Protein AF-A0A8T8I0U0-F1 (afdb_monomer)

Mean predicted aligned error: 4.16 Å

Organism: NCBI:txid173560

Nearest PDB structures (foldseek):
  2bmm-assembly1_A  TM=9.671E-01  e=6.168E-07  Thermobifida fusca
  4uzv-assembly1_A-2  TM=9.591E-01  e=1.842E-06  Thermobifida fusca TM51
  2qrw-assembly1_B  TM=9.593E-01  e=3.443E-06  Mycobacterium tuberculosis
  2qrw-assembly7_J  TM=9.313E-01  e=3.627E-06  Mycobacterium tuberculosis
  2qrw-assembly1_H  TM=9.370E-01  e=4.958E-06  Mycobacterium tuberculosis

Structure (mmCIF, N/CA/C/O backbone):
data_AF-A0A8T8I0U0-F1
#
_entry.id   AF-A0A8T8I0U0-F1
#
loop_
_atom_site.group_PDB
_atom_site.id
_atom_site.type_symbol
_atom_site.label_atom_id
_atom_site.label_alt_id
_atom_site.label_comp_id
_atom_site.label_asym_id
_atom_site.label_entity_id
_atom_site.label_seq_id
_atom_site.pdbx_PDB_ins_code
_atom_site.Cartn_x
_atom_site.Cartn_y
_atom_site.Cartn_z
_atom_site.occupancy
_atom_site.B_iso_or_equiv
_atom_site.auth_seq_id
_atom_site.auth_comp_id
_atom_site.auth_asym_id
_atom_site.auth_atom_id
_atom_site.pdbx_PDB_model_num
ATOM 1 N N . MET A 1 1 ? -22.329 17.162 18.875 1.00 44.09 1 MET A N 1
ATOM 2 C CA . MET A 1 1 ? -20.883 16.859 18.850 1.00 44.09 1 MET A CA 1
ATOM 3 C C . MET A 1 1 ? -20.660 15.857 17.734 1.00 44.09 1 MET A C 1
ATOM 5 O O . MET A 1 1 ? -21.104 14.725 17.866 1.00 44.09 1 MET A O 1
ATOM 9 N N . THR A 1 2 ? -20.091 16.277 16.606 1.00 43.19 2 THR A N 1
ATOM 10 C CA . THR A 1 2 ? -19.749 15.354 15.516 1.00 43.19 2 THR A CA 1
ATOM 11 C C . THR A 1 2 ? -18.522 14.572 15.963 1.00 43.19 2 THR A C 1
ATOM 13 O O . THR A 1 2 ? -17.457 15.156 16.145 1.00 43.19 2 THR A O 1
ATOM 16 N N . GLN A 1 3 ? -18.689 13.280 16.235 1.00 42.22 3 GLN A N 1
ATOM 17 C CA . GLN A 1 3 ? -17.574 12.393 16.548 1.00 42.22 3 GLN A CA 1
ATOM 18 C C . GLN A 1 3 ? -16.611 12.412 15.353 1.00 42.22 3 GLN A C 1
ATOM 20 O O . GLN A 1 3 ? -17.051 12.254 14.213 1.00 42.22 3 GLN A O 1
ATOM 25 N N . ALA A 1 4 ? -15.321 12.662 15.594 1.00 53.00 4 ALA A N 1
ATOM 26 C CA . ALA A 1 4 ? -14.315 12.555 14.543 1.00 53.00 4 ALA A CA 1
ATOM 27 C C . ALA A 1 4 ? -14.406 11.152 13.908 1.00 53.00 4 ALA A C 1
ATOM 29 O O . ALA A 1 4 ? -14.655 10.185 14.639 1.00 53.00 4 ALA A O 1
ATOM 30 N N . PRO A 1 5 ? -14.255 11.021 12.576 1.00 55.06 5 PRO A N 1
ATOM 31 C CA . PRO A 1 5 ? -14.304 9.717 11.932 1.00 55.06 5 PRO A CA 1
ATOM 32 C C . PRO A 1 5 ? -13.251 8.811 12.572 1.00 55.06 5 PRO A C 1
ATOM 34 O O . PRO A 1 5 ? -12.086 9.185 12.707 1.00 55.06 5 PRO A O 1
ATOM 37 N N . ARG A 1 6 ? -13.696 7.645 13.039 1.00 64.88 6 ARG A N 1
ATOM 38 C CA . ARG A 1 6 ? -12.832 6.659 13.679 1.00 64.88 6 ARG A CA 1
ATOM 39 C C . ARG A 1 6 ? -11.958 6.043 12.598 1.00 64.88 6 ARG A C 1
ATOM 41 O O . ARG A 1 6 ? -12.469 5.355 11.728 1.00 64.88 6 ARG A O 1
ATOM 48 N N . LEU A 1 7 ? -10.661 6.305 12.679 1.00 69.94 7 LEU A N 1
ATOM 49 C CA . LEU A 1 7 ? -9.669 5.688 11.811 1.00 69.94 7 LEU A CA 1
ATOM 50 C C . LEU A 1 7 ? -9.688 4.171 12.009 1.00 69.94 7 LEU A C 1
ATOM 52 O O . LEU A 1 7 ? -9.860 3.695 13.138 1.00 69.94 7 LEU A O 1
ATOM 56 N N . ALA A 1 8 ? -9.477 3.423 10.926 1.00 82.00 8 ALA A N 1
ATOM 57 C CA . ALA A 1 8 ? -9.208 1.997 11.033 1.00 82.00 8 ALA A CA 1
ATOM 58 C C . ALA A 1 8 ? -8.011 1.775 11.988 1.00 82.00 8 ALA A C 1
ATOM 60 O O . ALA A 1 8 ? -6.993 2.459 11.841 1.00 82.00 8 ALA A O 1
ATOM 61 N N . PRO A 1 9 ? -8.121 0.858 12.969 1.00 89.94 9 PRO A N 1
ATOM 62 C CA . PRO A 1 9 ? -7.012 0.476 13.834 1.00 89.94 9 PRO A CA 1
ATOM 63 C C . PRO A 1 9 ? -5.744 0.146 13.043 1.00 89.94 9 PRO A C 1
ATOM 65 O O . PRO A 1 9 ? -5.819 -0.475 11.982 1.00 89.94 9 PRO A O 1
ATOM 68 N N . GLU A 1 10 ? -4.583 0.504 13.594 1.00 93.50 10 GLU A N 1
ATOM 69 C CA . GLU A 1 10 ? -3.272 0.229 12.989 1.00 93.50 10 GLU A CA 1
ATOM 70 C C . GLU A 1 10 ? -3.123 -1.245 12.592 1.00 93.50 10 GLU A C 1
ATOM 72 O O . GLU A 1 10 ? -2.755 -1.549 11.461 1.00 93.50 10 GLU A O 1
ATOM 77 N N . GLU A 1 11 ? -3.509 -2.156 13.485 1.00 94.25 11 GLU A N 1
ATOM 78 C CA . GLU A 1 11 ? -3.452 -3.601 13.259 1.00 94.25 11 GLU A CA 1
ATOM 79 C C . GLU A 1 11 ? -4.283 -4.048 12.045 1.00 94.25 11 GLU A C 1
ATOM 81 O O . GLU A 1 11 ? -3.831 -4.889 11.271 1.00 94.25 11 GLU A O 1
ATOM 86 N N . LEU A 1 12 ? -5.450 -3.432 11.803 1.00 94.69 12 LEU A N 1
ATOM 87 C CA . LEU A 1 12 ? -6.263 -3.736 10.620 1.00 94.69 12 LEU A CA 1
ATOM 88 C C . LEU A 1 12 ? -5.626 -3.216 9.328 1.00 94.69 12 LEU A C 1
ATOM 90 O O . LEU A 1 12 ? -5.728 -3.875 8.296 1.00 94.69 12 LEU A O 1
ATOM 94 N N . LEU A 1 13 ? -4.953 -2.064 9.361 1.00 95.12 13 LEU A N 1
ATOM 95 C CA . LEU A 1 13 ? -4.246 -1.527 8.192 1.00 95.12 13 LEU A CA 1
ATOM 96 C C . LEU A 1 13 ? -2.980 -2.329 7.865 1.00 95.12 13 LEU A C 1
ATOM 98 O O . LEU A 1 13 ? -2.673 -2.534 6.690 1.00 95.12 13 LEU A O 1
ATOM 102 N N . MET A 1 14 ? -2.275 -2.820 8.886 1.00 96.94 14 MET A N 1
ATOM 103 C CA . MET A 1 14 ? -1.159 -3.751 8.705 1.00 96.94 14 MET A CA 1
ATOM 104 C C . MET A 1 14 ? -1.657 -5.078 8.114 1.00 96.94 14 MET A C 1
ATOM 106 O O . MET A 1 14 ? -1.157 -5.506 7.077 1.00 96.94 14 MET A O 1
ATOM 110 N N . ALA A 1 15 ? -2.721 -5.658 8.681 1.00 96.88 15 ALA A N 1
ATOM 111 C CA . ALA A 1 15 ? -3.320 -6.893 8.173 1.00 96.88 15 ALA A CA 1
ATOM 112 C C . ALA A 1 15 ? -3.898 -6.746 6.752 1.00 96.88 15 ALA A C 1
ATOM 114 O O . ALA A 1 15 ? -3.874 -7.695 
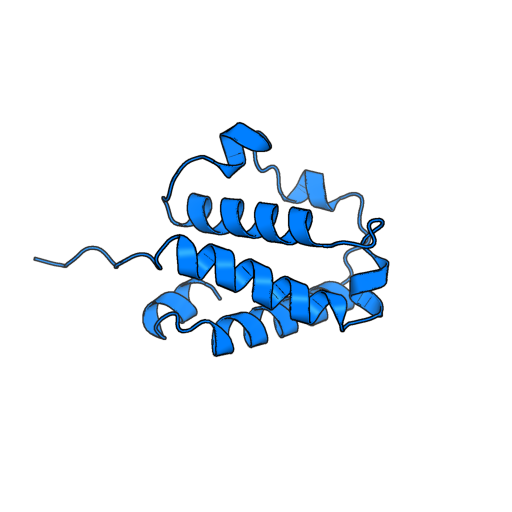5.967 1.00 96.88 15 ALA A O 1
ATOM 115 N N . LEU A 1 16 ? -4.410 -5.563 6.391 1.00 97.19 16 LEU A N 1
ATOM 116 C CA . LEU A 1 16 ? -4.823 -5.249 5.022 1.00 97.19 16 LEU A CA 1
ATOM 117 C C . LEU A 1 16 ? -3.639 -5.343 4.051 1.00 97.19 16 LEU A C 1
ATOM 119 O O . LEU A 1 16 ? -3.783 -5.923 2.976 1.00 97.19 16 LEU A O 1
ATOM 123 N N . ALA A 1 17 ? -2.480 -4.791 4.419 1.00 98.06 17 ALA A N 1
ATOM 124 C CA . ALA A 1 17 ? -1.287 -4.866 3.584 1.00 98.06 17 ALA A CA 1
ATOM 125 C C . ALA A 1 17 ? -0.794 -6.313 3.422 1.00 98.06 17 ALA A C 1
ATOM 127 O O . ALA A 1 17 ? -0.450 -6.706 2.308 1.00 98.06 17 ALA A O 1
ATOM 128 N N . ASP A 1 18 ? -0.836 -7.117 4.487 1.00 97.94 18 ASP A N 1
ATOM 129 C CA . ASP A 1 18 ? -0.480 -8.539 4.428 1.00 97.94 18 ASP A CA 1
ATOM 130 C C . ASP A 1 18 ? -1.413 -9.317 3.488 1.00 97.94 18 ASP A C 1
ATOM 132 O O . ASP A 1 18 ? -0.952 -10.041 2.605 1.00 97.94 18 ASP A O 1
ATOM 136 N N . ARG A 1 19 ? -2.732 -9.110 3.604 1.00 97.88 19 ARG A N 1
ATOM 137 C CA . ARG A 1 19 ? -3.728 -9.711 2.696 1.00 97.88 19 ARG A CA 1
ATOM 138 C C . ARG A 1 19 ? -3.503 -9.289 1.251 1.00 97.88 19 ARG A C 1
ATOM 140 O O . ARG A 1 19 ? -3.509 -10.130 0.361 1.00 97.88 19 ARG A O 1
ATOM 147 N N . PHE A 1 20 ? -3.268 -8.001 1.017 1.00 98.44 20 PHE A N 1
ATOM 148 C CA . PHE A 1 20 ? -2.972 -7.489 -0.315 1.00 98.44 20 PHE A CA 1
ATOM 149 C C . PHE A 1 20 ? -1.749 -8.180 -0.934 1.00 98.44 20 PHE A C 1
ATOM 151 O O . PHE A 1 20 ? -1.793 -8.579 -2.096 1.00 98.44 20 PHE A O 1
ATOM 158 N N . TYR A 1 21 ? -0.676 -8.375 -0.167 1.00 98.12 21 TYR A N 1
ATOM 159 C CA . TYR A 1 21 ? 0.515 -9.053 -0.676 1.00 98.12 21 TYR A CA 1
ATOM 160 C C . TYR A 1 21 ? 0.358 -10.570 -0.825 1.00 98.12 21 TYR A C 1
ATOM 162 O O . TYR A 1 21 ? 1.036 -11.150 -1.673 1.00 98.12 21 TYR A O 1
ATOM 170 N N . ALA A 1 22 ? -0.561 -11.204 -0.091 1.00 97.12 22 ALA A N 1
ATOM 171 C CA . ALA A 1 22 ? -0.962 -12.588 -0.347 1.00 97.12 22 ALA A CA 1
ATOM 172 C C . ALA A 1 22 ? -1.680 -12.739 -1.704 1.00 97.12 22 ALA A C 1
ATOM 174 O O . ALA A 1 22 ? -1.435 -13.700 -2.425 1.00 97.12 22 ALA A O 1
ATOM 175 N N . GLU A 1 23 ? -2.506 -11.766 -2.095 1.00 97.69 23 GLU A N 1
ATOM 176 C CA . GLU A 1 23 ? -3.128 -11.740 -3.428 1.00 97.69 23 GLU A CA 1
ATOM 177 C C . GLU A 1 23 ? -2.091 -11.451 -4.534 1.00 97.69 23 GLU A C 1
ATOM 179 O O . GLU A 1 23 ? -2.078 -12.101 -5.579 1.00 97.69 23 GLU A O 1
ATOM 184 N N . VAL A 1 24 ? -1.165 -10.510 -4.297 1.00 97.62 24 VAL A N 1
ATOM 185 C CA . VAL A 1 24 ? -0.076 -10.192 -5.243 1.00 97.62 24 VAL A CA 1
ATOM 186 C C . VAL A 1 24 ? 0.856 -11.380 -5.462 1.00 97.62 24 VAL A C 1
ATOM 188 O O . VAL A 1 24 ? 1.292 -11.596 -6.592 1.00 97.62 24 VAL A O 1
ATOM 191 N N . SER A 1 25 ? 1.174 -12.146 -4.415 1.00 97.00 25 SER A N 1
ATOM 192 C CA . SER A 1 25 ? 2.069 -13.301 -4.535 1.00 97.00 25 SER A CA 1
ATOM 193 C C . SER A 1 25 ? 1.476 -14.418 -5.398 1.00 97.00 25 SER A C 1
ATOM 195 O O . SER A 1 25 ? 2.234 -15.133 -6.052 1.00 97.00 25 SER A O 1
ATOM 197 N N . ALA A 1 26 ? 0.145 -14.518 -5.461 1.00 96.81 26 ALA A N 1
ATOM 198 C CA . ALA A 1 26 ? -0.581 -15.467 -6.301 1.00 96.81 26 ALA A CA 1
ATOM 199 C C . ALA A 1 26 ? -0.764 -15.002 -7.763 1.00 96.81 26 ALA A C 1
ATOM 201 O O . ALA A 1 26 ? -1.098 -15.813 -8.626 1.00 96.81 26 ALA A O 1
ATOM 202 N N . ASP A 1 27 ? -0.548 -13.718 -8.076 1.00 97.81 27 ASP A N 1
ATOM 203 C CA . ASP A 1 27 ? -0.591 -13.195 -9.447 1.00 97.81 27 ASP A CA 1
ATOM 204 C C . ASP A 1 27 ? 0.809 -13.207 -10.066 1.00 97.81 27 ASP A C 1
ATOM 206 O O . ASP A 1 27 ? 1.598 -12.289 -9.851 1.00 97.81 27 ASP A O 1
ATOM 210 N N . GLU A 1 28 ? 1.099 -14.213 -10.895 1.00 96.44 28 GLU A N 1
ATOM 211 C CA . GLU A 1 28 ? 2.404 -14.393 -11.552 1.00 96.44 28 GLU A CA 1
ATOM 212 C C . GLU A 1 28 ? 2.910 -13.130 -12.274 1.00 96.44 28 GLU A C 1
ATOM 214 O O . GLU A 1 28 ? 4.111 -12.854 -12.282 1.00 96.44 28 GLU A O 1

────────────────────

### EXERCISE PROMPT
Take the records above and return, word for word, only the lines that fall from the line with "ATOM 69 C CA" to the line with "ATOM 104 C C", both of them included.

### ANSWER TO THIS TASK
ATOM 69 C CA . GLU A 1 10 ? -3.272 0.229 12.989 1.00 93.50 10 GLU A CA 1
ATOM 70 C C . GLU A 1 10 ? -3.123 -1.245 12.592 1.00 93.50 10 GLU A C 1
ATOM 72 O O . GLU A 1 10 ? -2.755 -1.549 11.461 1.00 93.50 10 GLU A O 1
ATOM 77 N N . GLU A 1 11 ? -3.509 -2.156 13.485 1.00 94.25 11 GLU A N 1
ATOM 78 C CA . GLU A 1 11 ? -3.452 -3.601 13.259 1.00 94.25 11 GLU A CA 1
ATOM 79 C C . GLU A 1 11 ? -4.283 -4.048 12.045 1.00 94.25 11 GLU A C 1
ATOM 81 O O . GLU A 1 11 ? -3.831 -4.889 11.271 1.00 94.25 11 GLU A O 1
ATOM 86 N N . LEU A 1 12 ? -5.450 -3.432 11.803 1.00 94.69 12 LEU A N 1
ATOM 87 C CA . LEU A 1 12 ? -6.263 -3.736 10.620 1.00 94.69 12 LEU A CA 1
ATOM 88 C C . LEU A 1 12 ? -5.626 -3.216 9.328 1.00 94.69 12 LEU A C 1
ATOM 90 O O . LEU A 1 12 ? -5.728 -3.875 8.296 1.00 94.69 12 LEU A O 1
ATOM 94 N N . LEU A 1 13 ? -4.953 -2.064 9.361 1.00 95.12 13 LEU A N 1
ATOM 95 C CA . LEU A 1 13 ? -4.246 -1.527 8.192 1.00 95.12 13 LEU A CA 1
ATOM 96 C C . LEU A 1 13 ? -2.980 -2.329 7.865 1.00 95.12 13 LEU A C 1
ATOM 98 O O . LEU A 1 13 ? -2.673 -2.534 6.690 1.00 95.12 13 LEU A O 1
ATOM 102 N N . MET A 1 14 ? -2.275 -2.820 8.886 1.00 96.94 14 MET A N 1
ATOM 103 C CA . MET A 1 14 ? -1.159 -3.751 8.705 1.00 96.94 14 MET A CA 1
ATOM 104 C C . MET A 1 14 ? -1.657 -5.078 8.114 1.00 96.94 14 MET A C 1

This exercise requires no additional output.